#### Directions for this task
Repeat only the stretch of lines below that runs from the line with "ATOM 125 N N" through the line with "ATOM 148 O O", unaltered.

+ + +

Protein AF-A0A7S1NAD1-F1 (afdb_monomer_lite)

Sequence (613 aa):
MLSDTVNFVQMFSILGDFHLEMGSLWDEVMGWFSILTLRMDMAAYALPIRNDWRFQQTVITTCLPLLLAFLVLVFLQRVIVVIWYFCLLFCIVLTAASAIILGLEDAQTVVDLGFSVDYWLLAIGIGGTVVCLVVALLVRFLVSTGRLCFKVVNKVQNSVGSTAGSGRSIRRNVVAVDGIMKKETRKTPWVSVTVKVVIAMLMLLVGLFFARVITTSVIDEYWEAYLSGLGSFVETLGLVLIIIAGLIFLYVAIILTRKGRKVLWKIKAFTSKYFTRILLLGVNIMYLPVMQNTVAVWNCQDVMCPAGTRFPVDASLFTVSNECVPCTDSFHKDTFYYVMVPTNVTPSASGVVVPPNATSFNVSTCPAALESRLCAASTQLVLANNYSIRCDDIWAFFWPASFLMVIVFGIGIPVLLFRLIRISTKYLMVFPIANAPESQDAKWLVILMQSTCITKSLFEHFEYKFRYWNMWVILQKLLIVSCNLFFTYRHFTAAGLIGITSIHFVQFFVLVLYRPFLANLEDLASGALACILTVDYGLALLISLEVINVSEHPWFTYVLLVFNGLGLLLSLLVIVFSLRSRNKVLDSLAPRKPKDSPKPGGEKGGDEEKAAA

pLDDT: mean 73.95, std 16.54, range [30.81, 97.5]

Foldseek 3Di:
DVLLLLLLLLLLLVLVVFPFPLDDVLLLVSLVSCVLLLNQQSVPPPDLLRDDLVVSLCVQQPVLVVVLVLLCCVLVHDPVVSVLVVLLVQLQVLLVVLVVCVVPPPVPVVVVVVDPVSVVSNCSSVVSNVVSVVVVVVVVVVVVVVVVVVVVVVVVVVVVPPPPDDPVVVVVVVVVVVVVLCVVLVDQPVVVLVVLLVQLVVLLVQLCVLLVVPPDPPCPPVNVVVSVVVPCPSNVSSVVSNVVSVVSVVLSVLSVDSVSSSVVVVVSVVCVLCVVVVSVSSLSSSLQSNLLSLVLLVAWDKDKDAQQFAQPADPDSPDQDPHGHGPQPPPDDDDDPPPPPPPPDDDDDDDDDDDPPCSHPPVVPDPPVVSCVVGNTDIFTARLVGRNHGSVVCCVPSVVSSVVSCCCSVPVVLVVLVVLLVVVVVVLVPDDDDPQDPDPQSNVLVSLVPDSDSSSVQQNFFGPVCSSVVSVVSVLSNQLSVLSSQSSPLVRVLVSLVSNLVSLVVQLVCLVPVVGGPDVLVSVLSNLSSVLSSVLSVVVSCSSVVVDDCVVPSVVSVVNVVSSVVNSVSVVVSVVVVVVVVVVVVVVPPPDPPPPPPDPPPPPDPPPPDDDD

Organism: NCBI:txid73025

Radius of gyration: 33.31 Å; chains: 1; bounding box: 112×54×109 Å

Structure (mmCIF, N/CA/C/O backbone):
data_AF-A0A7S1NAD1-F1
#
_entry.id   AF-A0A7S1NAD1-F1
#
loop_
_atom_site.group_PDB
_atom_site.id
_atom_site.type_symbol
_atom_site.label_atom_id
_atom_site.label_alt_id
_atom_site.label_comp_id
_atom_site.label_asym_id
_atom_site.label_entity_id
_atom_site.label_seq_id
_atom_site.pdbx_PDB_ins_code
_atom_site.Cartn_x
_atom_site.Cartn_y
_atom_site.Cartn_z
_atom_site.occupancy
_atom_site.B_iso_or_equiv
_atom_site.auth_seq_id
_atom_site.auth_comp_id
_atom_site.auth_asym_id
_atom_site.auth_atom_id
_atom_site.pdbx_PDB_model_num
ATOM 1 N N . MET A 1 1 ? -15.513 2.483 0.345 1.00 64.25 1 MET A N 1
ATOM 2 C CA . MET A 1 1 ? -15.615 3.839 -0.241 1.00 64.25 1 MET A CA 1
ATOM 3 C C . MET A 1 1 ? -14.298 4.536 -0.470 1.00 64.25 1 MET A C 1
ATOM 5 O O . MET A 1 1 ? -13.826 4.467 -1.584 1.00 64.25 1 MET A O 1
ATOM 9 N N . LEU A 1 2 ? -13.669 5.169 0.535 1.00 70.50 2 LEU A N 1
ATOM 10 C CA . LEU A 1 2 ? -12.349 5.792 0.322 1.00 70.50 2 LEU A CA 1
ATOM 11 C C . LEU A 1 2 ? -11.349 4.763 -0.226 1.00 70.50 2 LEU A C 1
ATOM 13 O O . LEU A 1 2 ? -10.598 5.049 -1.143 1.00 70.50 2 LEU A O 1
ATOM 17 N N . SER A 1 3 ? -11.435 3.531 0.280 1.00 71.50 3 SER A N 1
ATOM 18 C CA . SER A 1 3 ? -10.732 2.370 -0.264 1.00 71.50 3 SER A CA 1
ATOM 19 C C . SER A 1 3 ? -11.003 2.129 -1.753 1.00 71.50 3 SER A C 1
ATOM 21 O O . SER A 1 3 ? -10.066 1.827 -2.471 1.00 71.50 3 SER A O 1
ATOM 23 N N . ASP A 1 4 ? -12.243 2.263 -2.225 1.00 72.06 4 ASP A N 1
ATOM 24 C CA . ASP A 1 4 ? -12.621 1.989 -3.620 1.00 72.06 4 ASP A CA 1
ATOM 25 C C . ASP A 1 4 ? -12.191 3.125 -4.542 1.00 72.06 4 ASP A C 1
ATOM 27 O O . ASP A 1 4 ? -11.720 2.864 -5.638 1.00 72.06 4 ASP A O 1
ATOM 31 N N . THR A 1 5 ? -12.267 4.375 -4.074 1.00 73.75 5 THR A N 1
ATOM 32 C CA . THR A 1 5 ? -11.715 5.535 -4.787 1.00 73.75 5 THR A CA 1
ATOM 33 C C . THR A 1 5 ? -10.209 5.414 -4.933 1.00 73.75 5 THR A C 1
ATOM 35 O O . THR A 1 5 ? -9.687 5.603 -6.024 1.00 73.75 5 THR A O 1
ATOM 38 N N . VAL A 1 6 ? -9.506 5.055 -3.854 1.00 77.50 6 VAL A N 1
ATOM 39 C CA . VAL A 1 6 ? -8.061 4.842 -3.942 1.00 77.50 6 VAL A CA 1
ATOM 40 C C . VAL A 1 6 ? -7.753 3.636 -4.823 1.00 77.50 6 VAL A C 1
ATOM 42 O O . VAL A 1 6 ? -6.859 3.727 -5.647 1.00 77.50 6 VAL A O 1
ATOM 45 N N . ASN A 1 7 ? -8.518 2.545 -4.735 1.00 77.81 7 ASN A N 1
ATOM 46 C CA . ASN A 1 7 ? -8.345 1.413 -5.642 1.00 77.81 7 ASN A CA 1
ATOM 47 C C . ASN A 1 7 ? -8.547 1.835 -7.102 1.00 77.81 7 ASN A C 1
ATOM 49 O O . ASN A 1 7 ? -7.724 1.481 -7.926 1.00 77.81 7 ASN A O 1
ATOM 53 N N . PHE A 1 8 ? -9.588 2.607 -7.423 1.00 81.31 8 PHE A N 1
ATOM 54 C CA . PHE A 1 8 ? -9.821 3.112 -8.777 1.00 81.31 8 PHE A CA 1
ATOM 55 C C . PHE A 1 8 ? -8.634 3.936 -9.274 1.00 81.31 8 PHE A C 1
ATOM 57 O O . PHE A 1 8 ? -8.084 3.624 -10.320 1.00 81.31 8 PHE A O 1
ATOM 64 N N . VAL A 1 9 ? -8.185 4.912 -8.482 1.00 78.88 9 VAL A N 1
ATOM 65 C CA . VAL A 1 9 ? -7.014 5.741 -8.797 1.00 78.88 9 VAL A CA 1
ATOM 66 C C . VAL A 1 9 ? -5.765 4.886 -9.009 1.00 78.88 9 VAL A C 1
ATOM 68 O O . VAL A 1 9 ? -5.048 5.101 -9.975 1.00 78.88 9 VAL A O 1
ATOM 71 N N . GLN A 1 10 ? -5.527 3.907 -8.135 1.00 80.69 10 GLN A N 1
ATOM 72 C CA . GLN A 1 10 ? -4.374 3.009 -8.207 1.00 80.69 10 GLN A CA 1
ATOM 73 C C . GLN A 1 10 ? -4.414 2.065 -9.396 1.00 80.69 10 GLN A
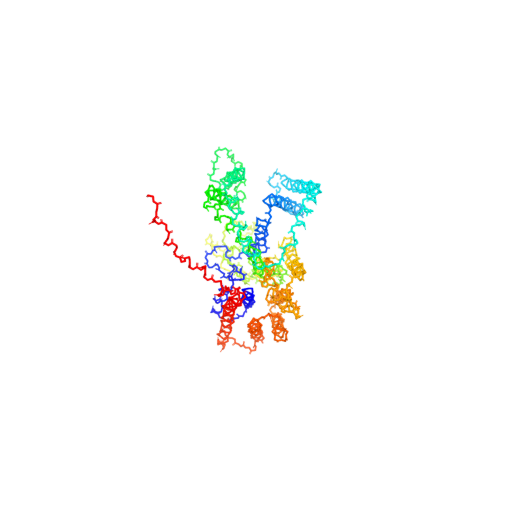 C 1
ATOM 75 O O . GLN A 1 10 ? -3.363 1.704 -9.905 1.00 80.69 10 GLN A O 1
ATOM 80 N N . MET A 1 11 ? -5.601 1.623 -9.805 1.00 80.94 11 MET A N 1
ATOM 81 C CA . MET A 1 11 ? -5.754 0.815 -11.008 1.00 80.94 11 MET A CA 1
ATOM 82 C C . MET A 1 11 ? -5.636 1.684 -12.251 1.00 80.94 11 MET A C 1
ATOM 84 O O . MET A 1 11 ? -5.054 1.242 -13.228 1.00 80.94 11 MET A O 1
ATOM 88 N N . PHE A 1 12 ? -6.141 2.916 -12.222 1.00 76.12 12 PHE A N 1
ATOM 89 C CA . PHE A 1 12 ? -6.018 3.839 -13.341 1.00 76.12 12 PHE A CA 1
ATOM 90 C C . PHE A 1 12 ? -4.561 4.223 -13.598 1.00 76.12 12 PHE A C 1
ATOM 92 O O . PHE A 1 12 ? -4.104 4.175 -14.728 1.00 76.12 12 PHE A O 1
ATOM 99 N N . SER A 1 13 ? -3.790 4.522 -12.556 1.00 76.25 13 SER A N 1
ATOM 100 C CA . SER A 1 13 ? -2.368 4.862 -12.677 1.00 76.25 13 SER A CA 1
ATOM 101 C C . SER A 1 13 ? -1.510 3.772 -13.323 1.00 76.25 13 SER A C 1
ATOM 103 O O . SER A 1 13 ? -0.496 4.114 -13.916 1.00 76.25 13 SER A O 1
ATOM 105 N N . ILE A 1 14 ? -1.915 2.492 -13.269 1.00 78.81 14 ILE A N 1
ATOM 106 C CA . ILE A 1 14 ? -1.221 1.407 -13.995 1.00 78.81 14 ILE A CA 1
ATOM 107 C C . ILE A 1 14 ? -1.288 1.652 -15.507 1.00 78.81 14 ILE A C 1
ATOM 109 O O . ILE A 1 14 ? -0.394 1.225 -16.225 1.00 78.81 14 ILE A O 1
ATOM 113 N N . LEU A 1 15 ? -2.282 2.402 -16.006 1.00 75.38 15 LEU A N 1
ATOM 114 C CA . LEU A 1 15 ? -2.300 2.804 -17.411 1.00 75.38 15 LEU A CA 1
ATOM 115 C C . LEU A 1 15 ? -1.100 3.671 -17.812 1.00 75.38 15 LEU A C 1
ATOM 117 O O . LEU A 1 15 ? -0.747 3.714 -18.985 1.00 75.38 15 LEU A O 1
ATOM 121 N N . GLY A 1 16 ? -0.455 4.334 -16.851 1.00 67.69 16 GLY A N 1
ATOM 122 C CA . GLY A 1 16 ? 0.750 5.126 -17.086 1.00 67.69 16 GLY A CA 1
ATOM 123 C C . GLY A 1 16 ? 1.991 4.255 -17.246 1.00 67.69 16 GLY A C 1
ATOM 124 O O . GLY A 1 16 ? 3.013 4.737 -17.718 1.00 67.69 16 GLY A O 1
ATOM 125 N N . ASP A 1 17 ? 1.903 2.974 -16.880 1.00 69.25 17 ASP A N 1
ATOM 126 C CA . ASP A 1 17 ? 2.979 2.001 -17.053 1.00 69.25 17 ASP A CA 1
ATOM 127 C C . ASP A 1 17 ? 3.032 1.489 -18.497 1.00 69.25 17 ASP A C 1
ATOM 129 O O . ASP A 1 17 ? 4.038 0.915 -18.911 1.00 69.25 17 ASP A O 1
ATOM 133 N N . PHE A 1 18 ? 1.969 1.695 -19.279 1.00 67.50 18 PHE A N 1
ATOM 134 C CA . PHE A 1 18 ? 2.007 1.387 -20.696 1.00 67.50 18 PHE A CA 1
ATOM 135 C C . PHE A 1 18 ? 2.774 2.485 -21.428 1.00 67.50 18 PHE A C 1
ATOM 137 O O . PHE A 1 18 ? 2.366 3.645 -21.421 1.00 67.50 18 PHE A O 1
ATOM 144 N N . HIS A 1 19 ? 3.849 2.104 -22.119 1.00 65.00 19 HIS A N 1
ATOM 145 C CA . HIS A 1 19 ? 4.545 2.947 -23.096 1.00 65.00 19 HIS A CA 1
ATOM 146 C C . HIS A 1 19 ? 3.678 3.163 -24.350 1.00 65.00 19 HIS A C 1
ATOM 148 O O . HIS A 1 19 ? 4.047 2.781 -25.457 1.00 65.00 19 HIS A O 1
ATOM 154 N N . LEU A 1 20 ? 2.476 3.706 -24.167 1.00 68.75 20 LEU A N 1
ATOM 155 C CA . LEU A 1 20 ? 1.599 4.120 -25.251 1.00 68.75 20 LEU A CA 1
ATOM 156 C C . LEU A 1 20 ? 2.035 5.524 -25.652 1.00 68.75 20 LEU A C 1
ATOM 158 O O . LEU A 1 20 ? 2.128 6.408 -24.802 1.00 68.75 20 LEU A O 1
ATOM 162 N N . GLU A 1 21 ? 2.280 5.739 -26.940 1.00 71.62 21 GLU A N 1
ATOM 163 C CA . GLU A 1 21 ? 2.606 7.050 -27.507 1.00 71.62 21 GLU A CA 1
ATOM 164 C C . GLU A 1 21 ? 1.358 7.960 -27.501 1.00 71.62 21 GLU A C 1
ATOM 166 O O . GLU A 1 21 ? 0.758 8.262 -28.528 1.00 71.62 21 GLU A O 1
ATOM 171 N N . MET A 1 22 ? 0.912 8.360 -26.307 1.00 68.81 22 MET A N 1
ATOM 172 C CA . MET A 1 22 ? -0.328 9.115 -26.067 1.00 68.81 22 MET A CA 1
ATOM 173 C C . MET A 1 22 ? -0.132 10.642 -26.107 1.00 68.81 22 MET A C 1
ATOM 175 O O . MET A 1 22 ? -1.089 11.398 -25.906 1.00 68.81 22 MET A O 1
ATOM 179 N N . GLY A 1 23 ? 1.095 11.095 -26.381 1.00 78.69 23 GLY A N 1
ATOM 180 C CA . GLY A 1 23 ? 1.495 12.502 -26.405 1.00 78.69 23 GLY A CA 1
ATOM 181 C C . GLY A 1 23 ? 1.740 13.106 -25.014 1.00 78.69 23 GLY A C 1
ATOM 182 O O . GLY A 1 23 ? 1.363 12.546 -23.988 1.00 78.69 23 GLY A O 1
ATOM 183 N N . SER A 1 24 ? 2.334 14.303 -24.980 1.00 80.25 24 SER A N 1
ATOM 184 C CA . SER A 1 24 ? 2.817 14.947 -23.744 1.00 80.25 24 SER A CA 1
ATOM 185 C C . SER A 1 24 ? 1.733 15.251 -22.703 1.00 80.25 24 SER A C 1
ATOM 187 O O . SER A 1 24 ? 1.998 15.212 -21.505 1.00 80.25 24 SER A O 1
ATOM 189 N N . LEU A 1 25 ? 0.497 15.535 -23.134 1.00 77.62 25 LEU A N 1
ATOM 190 C CA . LEU A 1 25 ? -0.622 15.785 -22.218 1.00 77.62 25 LEU A CA 1
ATOM 191 C C . LEU A 1 25 ? -0.935 14.552 -21.357 1.00 77.62 25 LEU A C 1
ATOM 193 O O . LEU A 1 25 ? -1.287 14.686 -20.186 1.00 77.62 25 LEU A O 1
ATOM 197 N N . TRP A 1 26 ? -0.823 13.353 -21.934 1.00 79.38 26 TRP A N 1
ATOM 198 C CA . TRP A 1 26 ? -1.032 12.113 -21.195 1.00 79.38 26 TRP A CA 1
ATOM 199 C C . TRP A 1 26 ? 0.053 11.921 -20.139 1.00 79.38 26 TRP A C 1
ATOM 201 O O . TRP A 1 26 ? -0.272 11.634 -18.988 1.00 79.38 26 TRP A O 1
ATOM 211 N N . ASP A 1 27 ? 1.312 12.176 -20.493 1.00 79.00 27 ASP A N 1
ATOM 212 C CA . ASP A 1 27 ? 2.439 12.083 -19.563 1.00 79.00 27 ASP A CA 1
ATOM 213 C C . ASP A 1 27 ? 2.281 13.043 -18.376 1.00 79.00 27 ASP A C 1
ATOM 215 O O . ASP A 1 27 ? 2.507 12.654 -17.229 1.00 79.00 27 ASP A O 1
ATOM 219 N N . GLU A 1 28 ? 1.811 14.274 -18.612 1.00 78.81 28 GLU A N 1
ATOM 220 C CA . GLU A 1 28 ? 1.512 15.235 -17.542 1.00 78.81 28 GLU A CA 1
ATOM 221 C C . GLU A 1 28 ? 0.399 14.737 -16.610 1.00 78.81 28 GLU A C 1
ATOM 223 O O . GLU A 1 28 ? 0.531 14.790 -15.382 1.00 78.81 28 GLU A O 1
ATOM 228 N N . VAL A 1 29 ? -0.701 14.231 -17.175 1.00 76.88 29 VAL A N 1
ATOM 229 C CA . VAL A 1 29 ? -1.839 13.712 -16.403 1.00 76.88 29 VAL A CA 1
ATOM 230 C C . VAL A 1 29 ? -1.423 12.492 -15.586 1.00 76.88 29 VAL A C 1
ATOM 232 O O . VAL A 1 29 ? -1.678 12.441 -14.379 1.00 76.88 29 VAL A O 1
ATOM 235 N N . MET A 1 30 ? -0.746 11.527 -16.210 1.00 77.00 30 MET A N 1
ATOM 236 C CA . MET A 1 30 ? -0.256 10.332 -15.527 1.00 77.00 30 MET A CA 1
ATOM 237 C C . MET A 1 30 ? 0.825 10.676 -14.505 1.00 77.00 30 MET A C 1
ATOM 239 O O . MET A 1 30 ? 0.876 10.040 -13.453 1.00 77.00 30 MET A O 1
ATOM 243 N N . GLY A 1 31 ? 1.586 11.750 -14.723 1.00 72.19 31 GLY A N 1
ATOM 244 C CA . GLY A 1 31 ? 2.481 12.349 -13.739 1.00 72.19 31 GLY A CA 1
ATOM 245 C C . GLY A 1 31 ? 1.778 12.690 -12.423 1.00 72.19 31 GLY A C 1
ATOM 246 O O . GLY A 1 31 ? 2.256 12.316 -11.355 1.00 72.19 31 GLY A O 1
ATOM 247 N N . TRP A 1 32 ? 0.588 13.293 -12.453 1.00 72.62 32 TRP A N 1
ATOM 248 C CA . TRP A 1 32 ? -0.188 13.559 -11.231 1.00 72.62 32 TRP A CA 1
ATOM 249 C C . TRP A 1 32 ? -0.704 12.289 -10.550 1.00 72.62 32 TRP A C 1
ATOM 251 O O . TRP A 1 32 ? -0.683 12.187 -9.319 1.00 72.62 32 TRP A O 1
ATOM 261 N N . PHE A 1 33 ? -1.155 11.306 -11.332 1.00 72.50 33 PHE A N 1
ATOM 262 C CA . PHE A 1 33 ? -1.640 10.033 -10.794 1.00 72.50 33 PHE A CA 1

+ + +

#### Reply
ATOM 125 N N . ASP A 1 17 ? 1.903 2.974 -16.880 1.00 69.25 17 ASP A N 1
ATOM 126 C CA . ASP A 1 17 ? 2.979 2.001 -17.053 1.00 69.25 17 ASP A CA 1
ATOM 127 C C . ASP A 1 17 ? 3.032 1.489 -18.497 1.00 69.25 17 ASP A C 1
ATOM 129 O O . ASP A 1 17 ? 4.038 0.915 -18.911 1.00 69.25 17 ASP A O 1
ATOM 133 N N . PHE A 1 18 ? 1.969 1.695 -19.279 1.00 67.50 18 PHE A N 1
ATOM 134 C CA . PHE A 1 18 ? 2.007 1.387 -20.696 1.00 67.50 18 PHE A CA 1
ATOM 135 C C . PHE A 1 18 ? 2.774 2.485 -21.428 1.00 67.50 18 PHE A C 1
ATOM 137 O O . PHE A 1 18 ? 2.366 3.645 -21.421 1.00 67.50 18 PHE A O 1
ATOM 144 N N . HIS A 1 19 ? 3.849 2.104 -22.119 1.00 65.00 19 HIS A N 1
ATOM 145 C CA . HIS A 1 19 ? 4.545 2.947 -23.096 1.00 65.00 19 HIS A CA 1
ATOM 146 C C . HIS A 1 19 ? 3.678 3.163 -24.350 1.00 65.00 19 HIS A C 1
ATOM 148 O O . HIS A 1 19 ? 4.047 2.781 -25.457 1.00 65.00 19 HIS A O 1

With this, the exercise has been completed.